---------- Extracted entries
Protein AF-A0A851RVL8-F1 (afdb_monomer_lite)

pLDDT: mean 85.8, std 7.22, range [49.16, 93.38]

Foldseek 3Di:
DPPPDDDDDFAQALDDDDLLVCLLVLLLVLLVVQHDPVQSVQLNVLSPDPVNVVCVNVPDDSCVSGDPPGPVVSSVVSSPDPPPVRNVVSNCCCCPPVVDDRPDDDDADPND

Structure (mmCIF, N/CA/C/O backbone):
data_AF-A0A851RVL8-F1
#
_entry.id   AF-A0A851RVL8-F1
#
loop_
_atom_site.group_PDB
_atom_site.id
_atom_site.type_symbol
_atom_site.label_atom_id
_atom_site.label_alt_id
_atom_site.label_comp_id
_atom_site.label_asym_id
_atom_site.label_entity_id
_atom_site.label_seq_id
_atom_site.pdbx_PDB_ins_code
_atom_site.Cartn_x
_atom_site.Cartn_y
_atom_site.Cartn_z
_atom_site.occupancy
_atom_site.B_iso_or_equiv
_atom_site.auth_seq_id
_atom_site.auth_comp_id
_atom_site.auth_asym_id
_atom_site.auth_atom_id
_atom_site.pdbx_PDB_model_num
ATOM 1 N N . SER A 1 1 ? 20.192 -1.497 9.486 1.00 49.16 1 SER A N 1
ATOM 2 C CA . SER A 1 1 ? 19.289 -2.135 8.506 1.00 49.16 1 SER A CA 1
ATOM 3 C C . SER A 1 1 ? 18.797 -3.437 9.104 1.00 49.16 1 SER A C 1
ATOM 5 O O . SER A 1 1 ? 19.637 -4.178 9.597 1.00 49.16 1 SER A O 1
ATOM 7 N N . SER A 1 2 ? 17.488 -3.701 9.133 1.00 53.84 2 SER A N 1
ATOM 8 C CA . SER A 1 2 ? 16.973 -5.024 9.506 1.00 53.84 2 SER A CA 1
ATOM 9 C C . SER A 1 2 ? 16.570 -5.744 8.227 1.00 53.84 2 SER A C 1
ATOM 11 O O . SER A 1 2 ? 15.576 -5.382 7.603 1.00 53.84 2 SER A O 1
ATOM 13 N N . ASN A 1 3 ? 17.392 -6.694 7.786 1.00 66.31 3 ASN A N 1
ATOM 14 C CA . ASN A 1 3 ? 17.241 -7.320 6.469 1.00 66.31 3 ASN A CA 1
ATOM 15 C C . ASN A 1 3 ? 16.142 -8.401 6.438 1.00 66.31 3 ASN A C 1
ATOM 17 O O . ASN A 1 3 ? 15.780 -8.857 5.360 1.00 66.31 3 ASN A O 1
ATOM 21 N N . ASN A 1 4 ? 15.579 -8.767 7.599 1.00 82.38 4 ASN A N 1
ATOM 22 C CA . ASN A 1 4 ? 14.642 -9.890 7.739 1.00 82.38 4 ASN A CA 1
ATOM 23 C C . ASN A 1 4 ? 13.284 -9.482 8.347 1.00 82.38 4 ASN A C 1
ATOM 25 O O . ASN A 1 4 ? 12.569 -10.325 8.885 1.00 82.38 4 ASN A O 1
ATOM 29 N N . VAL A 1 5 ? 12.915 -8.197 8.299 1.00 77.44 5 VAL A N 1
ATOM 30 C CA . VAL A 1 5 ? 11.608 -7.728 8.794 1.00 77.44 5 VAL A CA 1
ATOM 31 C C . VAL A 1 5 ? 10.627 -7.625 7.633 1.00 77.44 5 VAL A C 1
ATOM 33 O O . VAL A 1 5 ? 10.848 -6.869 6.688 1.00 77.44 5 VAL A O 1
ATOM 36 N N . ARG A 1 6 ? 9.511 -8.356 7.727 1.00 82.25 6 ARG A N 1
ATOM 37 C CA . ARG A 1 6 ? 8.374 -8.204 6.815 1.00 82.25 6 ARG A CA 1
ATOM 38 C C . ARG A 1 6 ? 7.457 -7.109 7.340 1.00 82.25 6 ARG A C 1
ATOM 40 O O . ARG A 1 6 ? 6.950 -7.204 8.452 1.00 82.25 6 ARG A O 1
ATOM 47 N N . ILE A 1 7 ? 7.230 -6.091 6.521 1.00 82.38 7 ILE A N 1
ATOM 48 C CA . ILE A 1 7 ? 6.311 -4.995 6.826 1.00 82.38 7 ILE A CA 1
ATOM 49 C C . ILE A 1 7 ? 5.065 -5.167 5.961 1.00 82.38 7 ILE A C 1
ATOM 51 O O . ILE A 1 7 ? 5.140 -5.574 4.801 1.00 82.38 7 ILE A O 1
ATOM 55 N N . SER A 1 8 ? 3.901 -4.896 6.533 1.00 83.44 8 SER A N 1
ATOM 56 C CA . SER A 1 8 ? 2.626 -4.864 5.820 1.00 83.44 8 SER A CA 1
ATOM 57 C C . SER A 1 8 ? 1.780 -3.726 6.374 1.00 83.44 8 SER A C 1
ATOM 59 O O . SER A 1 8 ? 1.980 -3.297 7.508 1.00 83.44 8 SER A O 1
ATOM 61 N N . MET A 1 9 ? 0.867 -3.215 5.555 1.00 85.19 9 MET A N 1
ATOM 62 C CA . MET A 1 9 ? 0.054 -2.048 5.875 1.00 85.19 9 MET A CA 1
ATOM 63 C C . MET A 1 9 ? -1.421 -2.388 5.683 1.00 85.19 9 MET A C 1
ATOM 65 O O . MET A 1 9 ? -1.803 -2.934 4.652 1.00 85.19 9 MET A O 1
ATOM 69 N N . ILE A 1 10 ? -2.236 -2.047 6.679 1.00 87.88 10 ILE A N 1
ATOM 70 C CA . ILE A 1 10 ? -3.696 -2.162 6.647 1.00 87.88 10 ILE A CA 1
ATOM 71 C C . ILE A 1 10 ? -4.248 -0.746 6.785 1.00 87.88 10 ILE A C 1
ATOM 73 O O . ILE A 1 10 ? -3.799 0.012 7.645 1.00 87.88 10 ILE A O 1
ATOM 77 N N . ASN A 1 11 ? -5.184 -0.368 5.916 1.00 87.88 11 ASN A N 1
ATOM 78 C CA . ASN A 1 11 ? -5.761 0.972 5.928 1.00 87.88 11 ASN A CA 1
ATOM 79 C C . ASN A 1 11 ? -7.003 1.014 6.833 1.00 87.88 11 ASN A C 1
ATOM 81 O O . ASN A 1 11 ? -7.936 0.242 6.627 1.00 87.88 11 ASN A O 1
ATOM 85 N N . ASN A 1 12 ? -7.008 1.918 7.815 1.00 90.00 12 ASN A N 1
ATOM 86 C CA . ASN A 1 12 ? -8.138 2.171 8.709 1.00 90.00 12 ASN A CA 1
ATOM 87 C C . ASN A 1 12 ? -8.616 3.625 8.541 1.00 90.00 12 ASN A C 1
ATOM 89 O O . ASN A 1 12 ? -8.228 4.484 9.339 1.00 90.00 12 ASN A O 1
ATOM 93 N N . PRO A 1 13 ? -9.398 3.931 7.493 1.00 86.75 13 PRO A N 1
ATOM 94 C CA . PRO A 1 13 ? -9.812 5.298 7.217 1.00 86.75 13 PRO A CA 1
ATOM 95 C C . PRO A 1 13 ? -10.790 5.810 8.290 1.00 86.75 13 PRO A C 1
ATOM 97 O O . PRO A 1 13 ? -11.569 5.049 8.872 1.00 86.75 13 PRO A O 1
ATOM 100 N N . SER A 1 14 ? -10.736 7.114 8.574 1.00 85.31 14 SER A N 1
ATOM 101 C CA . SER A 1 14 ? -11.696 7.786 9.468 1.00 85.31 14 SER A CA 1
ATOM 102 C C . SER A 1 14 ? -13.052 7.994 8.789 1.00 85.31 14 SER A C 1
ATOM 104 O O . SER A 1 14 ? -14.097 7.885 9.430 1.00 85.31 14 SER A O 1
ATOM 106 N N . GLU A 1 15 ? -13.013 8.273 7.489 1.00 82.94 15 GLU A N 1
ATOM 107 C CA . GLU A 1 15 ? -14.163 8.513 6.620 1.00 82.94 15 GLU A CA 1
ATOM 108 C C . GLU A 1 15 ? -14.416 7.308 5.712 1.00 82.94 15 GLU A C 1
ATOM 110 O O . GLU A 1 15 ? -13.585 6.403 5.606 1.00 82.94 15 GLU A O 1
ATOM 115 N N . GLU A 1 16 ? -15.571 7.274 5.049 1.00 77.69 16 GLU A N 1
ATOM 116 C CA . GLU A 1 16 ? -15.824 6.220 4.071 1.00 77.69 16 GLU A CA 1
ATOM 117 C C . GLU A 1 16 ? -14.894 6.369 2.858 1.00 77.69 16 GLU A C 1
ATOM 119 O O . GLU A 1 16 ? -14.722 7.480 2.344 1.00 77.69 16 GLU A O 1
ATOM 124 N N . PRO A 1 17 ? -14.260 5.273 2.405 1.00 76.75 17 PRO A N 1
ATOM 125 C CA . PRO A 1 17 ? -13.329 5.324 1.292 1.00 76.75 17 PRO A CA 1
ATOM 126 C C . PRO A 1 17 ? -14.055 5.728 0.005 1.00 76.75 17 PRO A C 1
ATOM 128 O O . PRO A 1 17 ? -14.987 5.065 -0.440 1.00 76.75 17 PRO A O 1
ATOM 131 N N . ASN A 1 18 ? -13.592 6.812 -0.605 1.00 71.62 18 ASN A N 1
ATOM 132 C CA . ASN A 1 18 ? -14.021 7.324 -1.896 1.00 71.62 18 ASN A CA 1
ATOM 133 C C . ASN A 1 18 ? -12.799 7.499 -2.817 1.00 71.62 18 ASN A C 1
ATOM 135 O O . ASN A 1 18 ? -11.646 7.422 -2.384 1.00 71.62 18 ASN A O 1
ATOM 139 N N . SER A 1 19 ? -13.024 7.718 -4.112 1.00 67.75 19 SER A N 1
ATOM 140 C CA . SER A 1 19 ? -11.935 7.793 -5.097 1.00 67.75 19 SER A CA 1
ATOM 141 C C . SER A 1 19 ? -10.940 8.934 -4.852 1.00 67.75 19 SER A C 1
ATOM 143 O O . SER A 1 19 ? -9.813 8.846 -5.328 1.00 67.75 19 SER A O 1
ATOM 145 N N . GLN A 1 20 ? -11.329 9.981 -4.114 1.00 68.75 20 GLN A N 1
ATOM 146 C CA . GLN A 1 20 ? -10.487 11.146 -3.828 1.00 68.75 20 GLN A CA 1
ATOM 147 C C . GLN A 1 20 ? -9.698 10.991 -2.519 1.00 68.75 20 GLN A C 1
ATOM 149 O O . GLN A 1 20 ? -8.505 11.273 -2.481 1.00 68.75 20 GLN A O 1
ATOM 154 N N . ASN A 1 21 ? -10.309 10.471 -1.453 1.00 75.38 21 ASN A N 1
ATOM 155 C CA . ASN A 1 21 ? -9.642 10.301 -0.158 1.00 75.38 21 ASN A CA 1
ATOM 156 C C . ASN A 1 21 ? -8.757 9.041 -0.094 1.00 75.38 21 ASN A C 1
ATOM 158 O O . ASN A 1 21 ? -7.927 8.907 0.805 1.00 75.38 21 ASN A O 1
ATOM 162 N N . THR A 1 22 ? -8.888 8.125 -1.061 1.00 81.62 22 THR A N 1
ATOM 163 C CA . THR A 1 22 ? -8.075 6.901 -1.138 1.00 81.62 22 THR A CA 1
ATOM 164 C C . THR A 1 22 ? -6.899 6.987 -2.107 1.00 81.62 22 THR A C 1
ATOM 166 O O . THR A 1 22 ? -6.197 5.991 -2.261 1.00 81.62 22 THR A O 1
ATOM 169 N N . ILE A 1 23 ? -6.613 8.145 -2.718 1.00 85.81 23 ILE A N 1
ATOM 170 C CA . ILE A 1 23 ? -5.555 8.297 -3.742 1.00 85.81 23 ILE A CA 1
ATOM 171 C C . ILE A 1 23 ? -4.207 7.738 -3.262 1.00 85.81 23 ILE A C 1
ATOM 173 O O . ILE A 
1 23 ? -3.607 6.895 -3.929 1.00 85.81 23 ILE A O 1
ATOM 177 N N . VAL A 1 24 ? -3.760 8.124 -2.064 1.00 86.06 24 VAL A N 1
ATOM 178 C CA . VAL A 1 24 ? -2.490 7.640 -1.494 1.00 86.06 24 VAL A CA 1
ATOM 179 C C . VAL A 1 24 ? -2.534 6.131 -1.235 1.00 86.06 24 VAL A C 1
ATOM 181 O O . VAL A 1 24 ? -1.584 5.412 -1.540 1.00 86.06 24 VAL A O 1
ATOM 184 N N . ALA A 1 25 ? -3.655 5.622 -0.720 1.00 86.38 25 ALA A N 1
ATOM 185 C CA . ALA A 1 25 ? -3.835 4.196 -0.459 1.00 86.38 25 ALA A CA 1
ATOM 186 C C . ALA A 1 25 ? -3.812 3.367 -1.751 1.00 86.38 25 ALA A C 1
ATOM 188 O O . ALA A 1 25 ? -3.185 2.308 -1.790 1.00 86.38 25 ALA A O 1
--------------------
---------- Extracted entries
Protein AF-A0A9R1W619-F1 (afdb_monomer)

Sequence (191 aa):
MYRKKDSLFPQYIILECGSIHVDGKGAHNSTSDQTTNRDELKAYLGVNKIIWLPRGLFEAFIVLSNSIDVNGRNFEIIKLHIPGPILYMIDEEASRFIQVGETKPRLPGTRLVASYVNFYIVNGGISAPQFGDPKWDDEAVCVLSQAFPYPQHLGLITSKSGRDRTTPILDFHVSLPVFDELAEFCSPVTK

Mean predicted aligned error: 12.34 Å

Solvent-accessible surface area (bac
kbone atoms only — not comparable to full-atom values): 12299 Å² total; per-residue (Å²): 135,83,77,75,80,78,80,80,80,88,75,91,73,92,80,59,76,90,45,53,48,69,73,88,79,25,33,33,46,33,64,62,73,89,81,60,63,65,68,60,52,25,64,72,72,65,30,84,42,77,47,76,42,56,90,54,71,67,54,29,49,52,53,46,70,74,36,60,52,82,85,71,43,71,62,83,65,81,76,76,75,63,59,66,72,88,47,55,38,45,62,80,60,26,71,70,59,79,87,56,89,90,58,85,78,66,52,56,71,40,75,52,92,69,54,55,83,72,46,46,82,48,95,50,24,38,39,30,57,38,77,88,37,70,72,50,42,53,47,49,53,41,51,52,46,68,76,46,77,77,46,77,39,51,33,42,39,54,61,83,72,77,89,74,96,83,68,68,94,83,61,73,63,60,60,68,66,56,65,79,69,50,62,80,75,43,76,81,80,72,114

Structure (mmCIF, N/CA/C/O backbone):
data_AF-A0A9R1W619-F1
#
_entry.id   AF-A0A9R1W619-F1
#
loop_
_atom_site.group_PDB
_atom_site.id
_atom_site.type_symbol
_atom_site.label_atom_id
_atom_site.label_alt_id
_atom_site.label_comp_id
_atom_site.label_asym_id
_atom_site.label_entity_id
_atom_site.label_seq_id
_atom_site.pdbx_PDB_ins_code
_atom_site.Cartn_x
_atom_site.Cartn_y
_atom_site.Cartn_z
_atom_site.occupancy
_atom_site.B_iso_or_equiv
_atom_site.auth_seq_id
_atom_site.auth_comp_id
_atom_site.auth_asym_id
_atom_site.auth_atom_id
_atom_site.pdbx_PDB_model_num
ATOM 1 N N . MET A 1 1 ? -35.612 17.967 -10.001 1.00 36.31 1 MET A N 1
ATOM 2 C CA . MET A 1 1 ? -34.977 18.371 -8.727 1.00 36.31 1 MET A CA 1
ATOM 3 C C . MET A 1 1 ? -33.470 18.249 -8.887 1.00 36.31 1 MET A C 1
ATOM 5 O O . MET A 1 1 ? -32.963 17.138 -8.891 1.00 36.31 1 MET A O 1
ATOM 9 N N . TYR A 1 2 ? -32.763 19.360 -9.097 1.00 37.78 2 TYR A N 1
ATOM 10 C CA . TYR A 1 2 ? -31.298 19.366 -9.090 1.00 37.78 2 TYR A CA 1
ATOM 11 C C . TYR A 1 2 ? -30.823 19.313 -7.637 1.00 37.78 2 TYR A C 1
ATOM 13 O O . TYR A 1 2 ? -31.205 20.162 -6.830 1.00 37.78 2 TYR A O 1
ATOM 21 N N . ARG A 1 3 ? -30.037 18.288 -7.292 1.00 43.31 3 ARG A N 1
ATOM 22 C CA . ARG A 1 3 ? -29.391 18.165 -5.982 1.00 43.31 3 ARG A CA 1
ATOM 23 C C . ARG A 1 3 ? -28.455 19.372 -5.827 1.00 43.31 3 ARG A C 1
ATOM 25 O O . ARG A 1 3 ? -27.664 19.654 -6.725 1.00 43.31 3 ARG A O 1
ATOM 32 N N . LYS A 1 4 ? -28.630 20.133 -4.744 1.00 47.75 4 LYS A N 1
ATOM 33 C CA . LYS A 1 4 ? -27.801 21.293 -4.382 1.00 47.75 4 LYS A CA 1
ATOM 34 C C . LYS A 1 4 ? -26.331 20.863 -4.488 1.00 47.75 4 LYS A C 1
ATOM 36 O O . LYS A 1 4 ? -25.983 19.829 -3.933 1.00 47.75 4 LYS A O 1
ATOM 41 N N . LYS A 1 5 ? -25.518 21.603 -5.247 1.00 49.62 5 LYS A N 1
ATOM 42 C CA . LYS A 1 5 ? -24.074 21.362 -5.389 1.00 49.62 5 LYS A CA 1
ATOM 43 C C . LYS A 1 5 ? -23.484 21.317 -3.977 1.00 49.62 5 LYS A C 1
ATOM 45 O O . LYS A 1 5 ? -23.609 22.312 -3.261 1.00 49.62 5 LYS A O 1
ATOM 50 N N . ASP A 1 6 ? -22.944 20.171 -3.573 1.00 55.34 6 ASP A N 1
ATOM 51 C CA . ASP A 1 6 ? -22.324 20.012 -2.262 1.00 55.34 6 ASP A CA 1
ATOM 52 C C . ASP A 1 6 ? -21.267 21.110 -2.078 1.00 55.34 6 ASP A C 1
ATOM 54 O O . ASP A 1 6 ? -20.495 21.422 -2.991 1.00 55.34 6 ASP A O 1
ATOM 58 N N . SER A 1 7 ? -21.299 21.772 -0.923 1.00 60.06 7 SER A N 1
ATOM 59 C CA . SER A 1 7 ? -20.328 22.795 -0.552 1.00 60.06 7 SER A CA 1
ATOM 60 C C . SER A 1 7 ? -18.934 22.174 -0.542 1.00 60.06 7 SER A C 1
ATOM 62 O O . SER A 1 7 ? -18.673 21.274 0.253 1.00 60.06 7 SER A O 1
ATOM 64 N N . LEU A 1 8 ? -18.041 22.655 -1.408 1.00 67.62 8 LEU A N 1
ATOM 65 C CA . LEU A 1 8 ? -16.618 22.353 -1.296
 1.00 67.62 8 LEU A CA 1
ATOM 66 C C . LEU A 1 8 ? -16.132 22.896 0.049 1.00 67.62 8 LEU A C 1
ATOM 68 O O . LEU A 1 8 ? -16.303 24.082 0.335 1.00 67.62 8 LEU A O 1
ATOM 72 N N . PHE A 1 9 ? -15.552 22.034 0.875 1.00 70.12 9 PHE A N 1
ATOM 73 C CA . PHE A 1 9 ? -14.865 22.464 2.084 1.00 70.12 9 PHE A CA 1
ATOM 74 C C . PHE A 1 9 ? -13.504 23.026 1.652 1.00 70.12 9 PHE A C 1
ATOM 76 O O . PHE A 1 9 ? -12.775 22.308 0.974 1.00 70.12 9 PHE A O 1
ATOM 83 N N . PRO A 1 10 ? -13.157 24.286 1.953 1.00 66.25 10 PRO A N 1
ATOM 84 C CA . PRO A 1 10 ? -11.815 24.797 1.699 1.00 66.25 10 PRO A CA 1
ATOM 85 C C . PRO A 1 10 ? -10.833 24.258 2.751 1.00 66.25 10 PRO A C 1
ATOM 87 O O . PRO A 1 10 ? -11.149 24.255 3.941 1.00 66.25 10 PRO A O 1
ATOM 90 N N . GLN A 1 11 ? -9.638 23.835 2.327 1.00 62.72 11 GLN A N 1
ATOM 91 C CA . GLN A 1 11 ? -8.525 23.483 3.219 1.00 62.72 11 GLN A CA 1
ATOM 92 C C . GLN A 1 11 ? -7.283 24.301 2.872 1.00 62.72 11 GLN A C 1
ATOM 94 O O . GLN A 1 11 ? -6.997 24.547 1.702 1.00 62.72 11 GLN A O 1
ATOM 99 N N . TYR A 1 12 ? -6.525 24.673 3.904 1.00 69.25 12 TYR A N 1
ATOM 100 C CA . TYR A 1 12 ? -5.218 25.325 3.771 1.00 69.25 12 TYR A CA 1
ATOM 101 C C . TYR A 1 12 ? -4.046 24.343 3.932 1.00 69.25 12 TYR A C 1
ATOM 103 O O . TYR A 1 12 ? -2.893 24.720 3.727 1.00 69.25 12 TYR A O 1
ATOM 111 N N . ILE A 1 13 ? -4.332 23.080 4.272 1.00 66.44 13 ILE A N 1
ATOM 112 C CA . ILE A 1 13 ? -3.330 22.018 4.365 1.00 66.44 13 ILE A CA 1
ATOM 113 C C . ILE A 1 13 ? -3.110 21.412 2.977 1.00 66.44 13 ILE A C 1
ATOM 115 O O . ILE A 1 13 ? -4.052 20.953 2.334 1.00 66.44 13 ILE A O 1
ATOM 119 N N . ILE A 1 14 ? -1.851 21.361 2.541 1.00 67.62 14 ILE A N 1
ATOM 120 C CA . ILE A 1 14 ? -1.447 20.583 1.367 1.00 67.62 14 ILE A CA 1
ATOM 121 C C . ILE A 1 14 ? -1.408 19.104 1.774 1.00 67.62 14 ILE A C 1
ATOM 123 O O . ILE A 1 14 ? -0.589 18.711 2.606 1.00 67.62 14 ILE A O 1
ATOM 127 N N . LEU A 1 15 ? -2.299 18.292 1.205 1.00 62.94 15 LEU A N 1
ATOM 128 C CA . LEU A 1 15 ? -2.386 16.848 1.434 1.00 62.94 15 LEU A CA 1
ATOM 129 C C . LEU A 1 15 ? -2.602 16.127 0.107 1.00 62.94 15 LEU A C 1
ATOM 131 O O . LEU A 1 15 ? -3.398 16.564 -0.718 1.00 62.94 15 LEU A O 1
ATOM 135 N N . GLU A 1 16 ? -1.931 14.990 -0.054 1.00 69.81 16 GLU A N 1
--------------------
# Exercise details
What you give back should be exactly the lines of the data above from the line with "Protein AF-A0A851RVL8-F1 (afdb_monomer_lite)" through the line with "ATOM 1 N N . SER", both of those included, and nothing more.

# Solved problem
Protein AF-A0A851RVL8-F1 (afdb_monomer_lite)

pLDDT: mean 85.8, std 7.22, range [49.16, 93.38]

Foldseek 3Di:
DPPPDDDDDFAQALDDDDLLVCLLVLLLVLLVVQHDPVQSVQLNVLSPDPVNVVCVNVPDDSCVSGDPPGPVVSSVVSSPDPPPVRNVVSNCCCCPPVVDDRPDDDDADPND

Structure (mmCIF, N/CA/C/O backbone):
data_AF-A0A851RVL8-F1
#
_entry.id   AF-A0A851RVL8-F1
#
loop_
_atom_site.group_PDB
_atom_site.id
_atom_site.type_symbol
_atom_site.label_atom_id
_atom_site.label_alt_id
_atom_site.label_comp_id
_atom_site.label_asym_id
_atom_site.label_entity_id
_atom_site.label_seq_id
_atom_site.pdbx_PDB_ins_code
_atom_site.Cartn_x
_atom_site.Cartn_y
_atom_site.Cartn_z
_atom_site.occupancy
_atom_site.B_iso_or_equiv
_atom_site.auth_seq_id
_atom_site.auth_comp_id
_atom_site.auth_asym_id
_atom_site.auth_atom_id
_atom_site.pdbx_PDB_model_num
ATOM 1 N N . SER A 1 1 ? 20.192 -1.497 9.486 1.00 49.16 1 SER A N 1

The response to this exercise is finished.